Dataset: Databases for lazy people - ikuyamada
https://dataset.readthedocs.org/
======
akrymski
This is excellent, I've always wanted a simple db library that makes defining
a schema upfront _optional_. After all a schema is a constraint that can be
set in stone later on, just like adding indices for optimisation purposes.

Few questions:

\- what's the performance like? is there any overhead to alchemy, eg comparing
schema every time you do an insert?

\- no way to specify primary keys as an alternative to the auto-generated id
column?

\- no table.remove()?

\- what about inserting more complicated data structures, eg a dict with a
nested dict or a list? would be great if those were serialized auto-magically
into a blob type (or used to create another table with a foreign key?)

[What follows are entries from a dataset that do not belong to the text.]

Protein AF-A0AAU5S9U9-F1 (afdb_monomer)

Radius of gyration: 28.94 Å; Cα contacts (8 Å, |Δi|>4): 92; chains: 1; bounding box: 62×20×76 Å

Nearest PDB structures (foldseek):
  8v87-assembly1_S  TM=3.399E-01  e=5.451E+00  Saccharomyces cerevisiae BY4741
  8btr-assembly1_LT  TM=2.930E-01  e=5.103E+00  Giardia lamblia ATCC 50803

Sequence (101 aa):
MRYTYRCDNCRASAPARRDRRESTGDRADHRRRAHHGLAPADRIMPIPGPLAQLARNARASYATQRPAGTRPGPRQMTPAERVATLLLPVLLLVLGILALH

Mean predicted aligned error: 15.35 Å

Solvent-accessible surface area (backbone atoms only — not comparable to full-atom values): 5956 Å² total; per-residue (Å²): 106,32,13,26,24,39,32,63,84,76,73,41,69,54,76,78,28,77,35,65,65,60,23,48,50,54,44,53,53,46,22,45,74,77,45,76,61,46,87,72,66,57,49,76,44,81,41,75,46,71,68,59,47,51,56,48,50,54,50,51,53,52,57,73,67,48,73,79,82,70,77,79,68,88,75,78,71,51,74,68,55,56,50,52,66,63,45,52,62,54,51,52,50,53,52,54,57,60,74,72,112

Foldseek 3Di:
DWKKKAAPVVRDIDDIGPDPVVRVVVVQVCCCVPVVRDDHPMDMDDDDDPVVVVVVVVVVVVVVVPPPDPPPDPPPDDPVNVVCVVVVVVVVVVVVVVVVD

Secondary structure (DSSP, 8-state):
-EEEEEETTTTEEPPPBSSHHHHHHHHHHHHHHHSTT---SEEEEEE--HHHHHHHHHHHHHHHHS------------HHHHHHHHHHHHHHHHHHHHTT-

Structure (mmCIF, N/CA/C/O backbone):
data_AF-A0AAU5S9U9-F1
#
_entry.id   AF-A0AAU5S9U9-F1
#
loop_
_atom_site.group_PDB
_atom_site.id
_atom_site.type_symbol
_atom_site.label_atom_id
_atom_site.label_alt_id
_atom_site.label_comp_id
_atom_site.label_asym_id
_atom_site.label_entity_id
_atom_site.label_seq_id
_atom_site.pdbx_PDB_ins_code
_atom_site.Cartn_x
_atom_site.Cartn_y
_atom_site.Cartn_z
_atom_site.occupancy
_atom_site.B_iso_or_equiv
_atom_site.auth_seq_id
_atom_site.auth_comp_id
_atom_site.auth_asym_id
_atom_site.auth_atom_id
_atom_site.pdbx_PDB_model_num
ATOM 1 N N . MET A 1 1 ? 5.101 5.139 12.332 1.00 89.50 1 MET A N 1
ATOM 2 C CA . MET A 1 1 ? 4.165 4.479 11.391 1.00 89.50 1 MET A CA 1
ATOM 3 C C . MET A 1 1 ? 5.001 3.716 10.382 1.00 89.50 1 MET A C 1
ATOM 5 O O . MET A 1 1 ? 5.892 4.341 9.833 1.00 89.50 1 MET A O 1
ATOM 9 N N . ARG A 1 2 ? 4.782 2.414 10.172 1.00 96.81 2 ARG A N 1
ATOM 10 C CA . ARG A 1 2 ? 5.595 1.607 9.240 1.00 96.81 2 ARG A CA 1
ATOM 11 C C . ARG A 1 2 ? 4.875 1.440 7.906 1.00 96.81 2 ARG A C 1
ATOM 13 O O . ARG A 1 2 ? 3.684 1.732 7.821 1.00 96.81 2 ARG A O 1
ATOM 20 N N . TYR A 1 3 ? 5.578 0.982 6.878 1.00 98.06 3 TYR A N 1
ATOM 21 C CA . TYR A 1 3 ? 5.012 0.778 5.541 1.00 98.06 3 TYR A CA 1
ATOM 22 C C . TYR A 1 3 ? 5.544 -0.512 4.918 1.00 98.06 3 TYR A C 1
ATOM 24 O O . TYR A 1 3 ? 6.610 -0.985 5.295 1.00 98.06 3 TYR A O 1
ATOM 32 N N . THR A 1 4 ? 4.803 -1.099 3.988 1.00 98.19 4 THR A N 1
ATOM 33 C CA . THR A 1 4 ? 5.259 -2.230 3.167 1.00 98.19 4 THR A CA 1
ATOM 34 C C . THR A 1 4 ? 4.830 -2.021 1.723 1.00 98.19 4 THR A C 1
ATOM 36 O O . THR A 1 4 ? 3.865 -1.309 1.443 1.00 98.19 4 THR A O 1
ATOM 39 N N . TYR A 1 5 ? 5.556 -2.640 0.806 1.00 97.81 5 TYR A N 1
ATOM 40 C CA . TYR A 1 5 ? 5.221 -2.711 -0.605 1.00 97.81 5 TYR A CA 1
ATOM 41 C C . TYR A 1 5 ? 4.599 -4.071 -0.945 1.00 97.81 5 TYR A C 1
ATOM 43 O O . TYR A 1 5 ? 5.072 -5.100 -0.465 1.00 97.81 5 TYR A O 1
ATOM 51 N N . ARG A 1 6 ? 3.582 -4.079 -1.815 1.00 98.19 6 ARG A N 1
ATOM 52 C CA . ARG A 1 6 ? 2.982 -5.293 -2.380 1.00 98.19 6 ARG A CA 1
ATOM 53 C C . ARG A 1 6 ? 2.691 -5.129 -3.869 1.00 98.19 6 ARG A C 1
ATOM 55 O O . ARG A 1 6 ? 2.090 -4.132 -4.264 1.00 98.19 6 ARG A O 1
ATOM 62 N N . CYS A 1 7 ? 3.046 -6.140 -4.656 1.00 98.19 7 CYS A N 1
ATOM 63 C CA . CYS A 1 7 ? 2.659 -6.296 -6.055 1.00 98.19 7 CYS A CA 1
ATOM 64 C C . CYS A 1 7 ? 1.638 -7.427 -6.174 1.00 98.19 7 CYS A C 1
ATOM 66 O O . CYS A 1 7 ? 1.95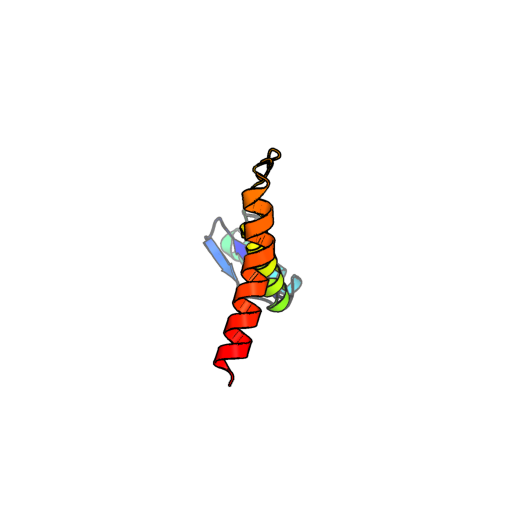3 -8.570 -5.837 1.00 98.19 7 CYS A O 1
ATOM 68 N N . ASP A 1 8 ? 0.434 -7.138 -6.663 1.00 97.62 8 ASP A N 1
ATOM 69 C CA . ASP A 1 8 ? -0.590 -8.171 -6.815 1.00 97.62 8 ASP A CA 1
ATOM 70 C C . ASP A 1 8 ? -0.318 -9.064 -8.031 1.00 97.62 8 ASP A C 1
ATOM 72 O O . ASP A 1 8 ? -0.475 -10.279 -7.919 1.00 97.62 8 ASP A O 1
ATOM 76 N N . ASN A 1 9 ? 0.190 -8.504 -9.138 1.00 96.94 9 ASN A N 1
ATOM 77 C CA . ASN A 1 9 ? 0.571 -9.278 -10.329 1.00 96.94 9 ASN A CA 1
ATOM 78 C C . ASN A 1 9 ? 1.605 -10.366 -10.001 1.00 96.94 9 ASN A C 1
ATOM 80 O O . ASN A 1 9 ? 1.464 -11.502 -10.441 1.00 96.94 9 ASN A O 1
ATOM 84 N N . CYS A 1 10 ? 2.629 -10.031 -9.209 1.00 96.94 10 CYS A N 1
ATOM 85 C CA . CYS A 1 10 ? 3.673 -10.977 -8.801 1.00 96.94 10 CYS A CA 1
ATOM 86 C C . CYS A 1 10 ? 3.335 -11.755 -7.525 1.00 96.94 10 CYS A C 1
ATOM 88 O O . CYS A 1 10 ? 4.110 -12.620 -7.130 1.00 96.94 10 CYS A O 1
ATOM 90 N N . ARG A 1 11 ? 2.243 -11.406 -6.830 1.00 97.06 11 ARG A N 1
ATOM 91 C CA . ARG A 1 11 ? 1.937 -11.877 -5.465 1.00 97.06 11 ARG A CA 1
ATOM 92 C C . ARG A 1 11 ? 3.123 -11.720 -4.495 1.00 97.06 11 ARG A C 1
ATOM 94 O O . ARG A 1 11 ? 3.282 -12.501 -3.562 1.00 97.06 11 ARG A O 1
ATOM 101 N N . ALA A 1 12 ? 3.940 -10.687 -4.702 1.00 95.44 12 ALA A N 1
ATOM 102 C CA . ALA A 1 12 ? 5.163 -10.430 -3.947 1.00 95.44 12 ALA A CA 1
ATOM 103 C C . ALA A 1 12 ? 4.955 -9.297 -2.933 1.00 95.44 12 ALA A C 1
ATOM 105 O O . ALA A 1 12 ? 4.236 -8.334 -3.210 1.00 95.44 12 ALA A O 1
ATOM 106 N N . SER A 1 13 ? 5.593 -9.400 -1.764 1.00 96.81 13 SER A N 1
ATOM 107 C CA . SER A 1 13 ? 5.582 -8.355 -0.730 1.00 96.81 13 SER A CA 1
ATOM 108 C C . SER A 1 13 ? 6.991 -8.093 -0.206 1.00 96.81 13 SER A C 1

\- would be nice to be able to freeze a schema with table.freeze() for
example: from then on new columns don't get created automatically, or get
stored in an extra blob column (this is a very common scenario for python devs
where non-indexable columns just get stuck in a blob)

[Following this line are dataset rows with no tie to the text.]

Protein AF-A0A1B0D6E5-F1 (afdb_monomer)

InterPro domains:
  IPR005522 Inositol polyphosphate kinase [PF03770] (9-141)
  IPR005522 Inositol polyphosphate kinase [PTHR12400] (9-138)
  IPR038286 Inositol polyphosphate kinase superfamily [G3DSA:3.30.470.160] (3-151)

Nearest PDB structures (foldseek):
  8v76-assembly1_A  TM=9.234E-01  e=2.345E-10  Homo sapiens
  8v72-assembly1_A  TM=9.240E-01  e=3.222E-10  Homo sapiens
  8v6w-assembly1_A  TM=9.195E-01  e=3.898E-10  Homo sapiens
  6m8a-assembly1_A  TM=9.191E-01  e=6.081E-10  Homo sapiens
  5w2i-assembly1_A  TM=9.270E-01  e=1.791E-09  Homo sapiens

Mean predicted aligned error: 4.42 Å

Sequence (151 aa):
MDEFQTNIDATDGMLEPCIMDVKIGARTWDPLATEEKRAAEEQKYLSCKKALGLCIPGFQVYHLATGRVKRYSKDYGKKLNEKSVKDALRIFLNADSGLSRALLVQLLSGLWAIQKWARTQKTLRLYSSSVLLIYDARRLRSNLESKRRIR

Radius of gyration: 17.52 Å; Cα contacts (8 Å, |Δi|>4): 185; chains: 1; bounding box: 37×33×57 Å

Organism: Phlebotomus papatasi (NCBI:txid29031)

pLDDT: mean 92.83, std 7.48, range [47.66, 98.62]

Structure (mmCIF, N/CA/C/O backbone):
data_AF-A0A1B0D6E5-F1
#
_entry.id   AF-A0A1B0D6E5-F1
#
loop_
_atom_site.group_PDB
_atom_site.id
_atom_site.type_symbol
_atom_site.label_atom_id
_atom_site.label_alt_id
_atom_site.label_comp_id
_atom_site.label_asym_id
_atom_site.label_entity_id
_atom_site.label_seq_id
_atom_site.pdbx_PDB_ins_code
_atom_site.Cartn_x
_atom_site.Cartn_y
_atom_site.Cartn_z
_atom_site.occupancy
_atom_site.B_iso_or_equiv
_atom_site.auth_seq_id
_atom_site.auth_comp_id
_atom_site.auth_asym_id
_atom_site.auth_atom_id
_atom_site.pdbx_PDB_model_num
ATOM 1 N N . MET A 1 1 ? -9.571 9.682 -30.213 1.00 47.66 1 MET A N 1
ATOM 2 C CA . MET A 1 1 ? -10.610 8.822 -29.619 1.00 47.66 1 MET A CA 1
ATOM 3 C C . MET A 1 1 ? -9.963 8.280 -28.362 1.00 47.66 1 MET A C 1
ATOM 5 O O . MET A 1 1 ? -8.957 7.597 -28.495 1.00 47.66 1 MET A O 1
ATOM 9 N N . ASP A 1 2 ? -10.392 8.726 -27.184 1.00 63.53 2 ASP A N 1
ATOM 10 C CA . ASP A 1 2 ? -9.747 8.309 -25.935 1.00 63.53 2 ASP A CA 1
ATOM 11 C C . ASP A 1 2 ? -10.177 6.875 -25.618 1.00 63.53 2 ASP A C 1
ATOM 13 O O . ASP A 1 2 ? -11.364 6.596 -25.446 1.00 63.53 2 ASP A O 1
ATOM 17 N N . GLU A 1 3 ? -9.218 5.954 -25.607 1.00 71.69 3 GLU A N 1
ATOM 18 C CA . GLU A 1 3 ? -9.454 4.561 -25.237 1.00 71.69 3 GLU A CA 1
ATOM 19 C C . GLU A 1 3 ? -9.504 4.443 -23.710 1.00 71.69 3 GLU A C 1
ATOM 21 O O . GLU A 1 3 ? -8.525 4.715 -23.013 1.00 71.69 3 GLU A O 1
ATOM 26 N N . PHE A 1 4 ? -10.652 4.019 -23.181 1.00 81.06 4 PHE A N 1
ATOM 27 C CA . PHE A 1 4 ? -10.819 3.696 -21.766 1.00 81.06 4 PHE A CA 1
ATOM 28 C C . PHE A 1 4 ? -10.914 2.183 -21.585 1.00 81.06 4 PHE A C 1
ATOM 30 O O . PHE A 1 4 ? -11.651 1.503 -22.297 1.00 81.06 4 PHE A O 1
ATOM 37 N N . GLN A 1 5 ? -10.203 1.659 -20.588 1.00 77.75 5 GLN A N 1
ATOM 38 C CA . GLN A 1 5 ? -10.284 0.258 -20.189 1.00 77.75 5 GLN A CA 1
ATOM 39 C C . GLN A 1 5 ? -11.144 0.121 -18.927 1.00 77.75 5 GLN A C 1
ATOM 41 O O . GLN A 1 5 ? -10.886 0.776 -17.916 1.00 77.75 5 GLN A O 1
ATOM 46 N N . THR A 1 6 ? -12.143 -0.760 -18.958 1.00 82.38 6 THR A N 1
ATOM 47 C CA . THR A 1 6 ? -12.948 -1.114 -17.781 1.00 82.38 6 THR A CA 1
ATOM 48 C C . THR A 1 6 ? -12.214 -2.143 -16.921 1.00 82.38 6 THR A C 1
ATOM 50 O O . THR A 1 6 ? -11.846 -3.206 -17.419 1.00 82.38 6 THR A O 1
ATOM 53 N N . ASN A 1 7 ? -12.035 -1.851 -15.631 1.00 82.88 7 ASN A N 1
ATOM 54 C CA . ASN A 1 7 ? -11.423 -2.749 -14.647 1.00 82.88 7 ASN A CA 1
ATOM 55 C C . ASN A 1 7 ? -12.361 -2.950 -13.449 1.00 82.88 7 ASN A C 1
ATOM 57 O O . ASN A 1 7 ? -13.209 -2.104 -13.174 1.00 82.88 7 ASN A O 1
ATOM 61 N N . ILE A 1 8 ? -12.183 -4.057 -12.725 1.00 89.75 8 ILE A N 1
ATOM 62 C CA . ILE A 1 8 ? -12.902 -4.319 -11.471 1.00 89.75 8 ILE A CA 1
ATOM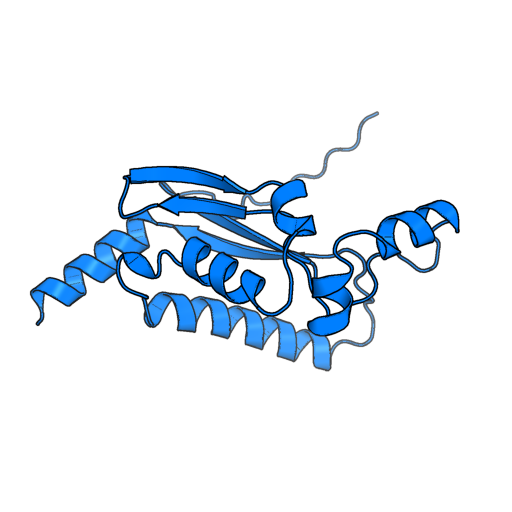 63 C C . ILE A 1 8 ? -12.401 -3.351 -10.388 1.00 89.75 8 ILE A C 1
ATOM 65 O O . ILE A 1 8 ? -11.189 -3.198 -10.211 1.00 89.75 8 ILE A O 1
ATOM 69 N N . ASP A 1 9 ? -13.320 -2.735 -9.640 1.00 91.12 9 ASP A N 1
ATOM 70 C CA . ASP A 1 9 ? -12.981 -1.943 -8.455 1.00 91.12 9 ASP A CA 1
ATOM 71 C C . ASP A 1 9 ? -12.661 -2.876 -7.279 1.00 91.12 9 ASP A C 1
ATOM 73 O O . ASP A 1 9 ? -13.527 -3.553 -6.728 1.00 91.12 9 ASP A O 1
ATOM 77 N N . ALA A 1 10 ? -11.391 -2.905 -6.879 1.00 92.69 10 ALA A N 1
ATOM 78 C CA . ALA A 1 10 ? -10.915 -3.740 -5.780 1.00 92.69 10 ALA A CA 1
ATOM 79 C C . ALA A 1 10 ? -11.436 -3.306 -4.393 1.00 92.69 10 ALA A C 1
ATOM 81 O O . ALA A 1 10 ? -11.193 -3.999 -3.402 1.00 92.69 10 ALA A O 1
ATOM 82 N N . THR A 1 11 ? -12.115 -2.162 -4.308 1.00 95.38 11 THR A N 1
ATOM 83 C CA . THR A 1 11 ? -12.733 -1.640 -3.086 1.00 95.38 11 THR A CA 1
ATOM 84 C C . THR A 1 11 ? -14.253 -1.717 -3.085 1.00 95.38 11 THR A C 1
ATOM 86 O O . THR A 1 11 ? -14.874 -1.277 -2.116 1.00 95.38 11 THR A O 1
ATOM 89 N N . ASP A 1 12 ? -14.848 -2.317 -4.118 1.00 95.06 12 ASP A N 1
ATOM 90 C CA . ASP A 1 12 ? -16.292 -2.490 -4.192 1.00 95.06 12 ASP A CA 1
ATOM 91 C C . ASP A 1 12 ? -16.846 -3.199 -2.941 1.00 95.06 12 ASP A C 1
ATOM 93 O O . ASP A 1 12 ? -16.264 -4.149 -2.403 1.00 95.06 12 ASP A O 1
ATOM 97 N N . GLY A 1 13 ? -17.955 -2.675 -2.419 1.00 95.31 13 GLY A N 1
ATOM 98 C CA . GLY A 1 13 ? -18.583 -3.144 -1.181 1.00 95.31 13 GLY A CA 1
ATOM 99 C C . GLY A 1 13 ? -17.824 -2.855 0.127 1.00 95.31 13 GLY A C 1
ATOM 100 O O . GLY A 1 13 ? -18.299 -3.262 1.194 1.00 95.31 13 GLY A O 1
ATOM 101 N N . MET A 1 14 ? -16.673 -2.171 0.103 1.00 97.31 14 MET A N 1
ATOM 102 C CA . MET A 1 14 ? -15.979 -1.726 1.321 1.00 97.31 14 MET A CA 1
ATOM 103 C C . MET A 1 14 ? -16.527 -0.387 1.810 1.00 97.31 14 MET A C 1
ATOM 105 O O . MET A 1 14 ? -16.694 0.550 1.035 1.00 97.31 14 MET A O 1
ATOM 109 N N . LEU A 1 15 ? -16.760 -0.269 3.120 1.00 96.94 15 LEU A N 1
ATOM 110 C CA . LEU A 1 15 ? -17.332 0.955 3.700 1.00 96.94 15 LEU A CA 1
ATOM 111 C C . LEU A 1 15 ? -16.265 1.897 4.257 1.00 96.94 15 LEU A C 1
ATOM 113 O O . LEU A 1 15 ? -16.420 3.113 4.192 1.00 96.94 15 LEU A O 1
ATOM 117 N N . GLU A 1 16 ? -15.164 1.353 4.773 1.00 98.06 16 GLU A N 1
ATOM 118 C CA . GLU A 1 16 ? -14.035 2.130 5.282 1.00 98.06 16 GLU A CA 1
ATOM 119 C C . GLU A 1 16 ? -12.713 1.615 4.661 1.00 98.06 16 GLU A C 1
ATOM 121 O O . GLU A 1 16 ? -11.858 1.084 5.378 1.00 98.06 16 GLU A O 1
ATOM 126 N N . PRO A 1 17 ? -12.517 1.716 3.327 1.00 98.12 17 PRO A N 1
ATOM 127 C CA . PRO A 1 17 ? -11.369 1.116 2.652 1.00 98.12 17 PRO A CA 1
ATOM 128 C C . PRO A 1 17 ? -10.038 1.780 3.036 1.00 98.12 17 PRO A C 1
ATOM 130 O O . PRO A 1 17 ? -9.838 2.996 2.913 1.00 98.12 17 PRO A O 1
ATOM 133 N N . CYS A 1 18 ? -9.088 0.937 3.427 1.00 98.56 18 CYS A N 1
ATOM 134 C CA . CYS A 1 18 ? -7.675 1.248 3.588 1.00 98.56 18 CYS A CA 1
ATOM 135 C C . CYS A 1 18 ? -6.911 0.669 2.399 1.00 98.56 18 CYS A C 1
ATOM 137 O O . CYS A 1 18 ? -6.978 -0.533 2.156 1.00 98.56 18 CYS A O 1
ATOM 139 N N . ILE A 1 19 ? -6.166 1.509 1.680 1.00 98.50 19 ILE A N 1
ATOM 140 C CA . ILE A 1 19 ? -5.496 1.155 0.424 1.00 98.50 19 ILE A CA 1
ATOM 141 C C . ILE A 1 19 ? -4.045 1.628 0.478 1.00 98.50 19 ILE A C 1
ATOM 143 O O . ILE A 1 19 ? -3.796 2.804 0.735 1.00 98.50 19 ILE A O 1
ATOM 147 N N . MET A 1 20 ? -3.085 0.752 0.196 1.00 98.62 20 MET A N 1
ATOM 148 C CA . MET A 1 20 ? -1.672 1.103 0.064 1.00 98.62 20 MET A CA 1
ATOM 149 C C . MET A 1 20 ? -1.108 0.581 -1.249 1.00 98.62 20 MET A C 1
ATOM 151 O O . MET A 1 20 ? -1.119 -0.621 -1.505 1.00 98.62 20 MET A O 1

\- let me optionally define a schema and specify defaults with
table.schema(name='', price=0.0')

\- would love to see table.ensureIndex('column', 'unique') similar to mongo
for quickly creating indices

\- db = Dataset() should do dataset.create('sqlite:///:memory:') for me -
would be nice to have that as the default connector, so that Dataset() acts as
LINQ for Python by default

\- dataset.freeze is nice but I'd rather have dataset.export() &
dataset.import() letting me easily copy rows from one db to another (after
inspection for example)

Thanks for creating this!

------
adelevie
This looks like a really useful library. A few questions:

1\. What size limits/practical constraints are there on freezefiles (and
accompanying JSON files)?

2\. Are there any code samples for consuming freezefiles, or should I just
assume it's simple JSON/YML parsing?

3\. Has there been any thought in using this to expose database contents via
static REST API?

Final thought: this seems like a great step towards solving the age-old
version controlling data problem.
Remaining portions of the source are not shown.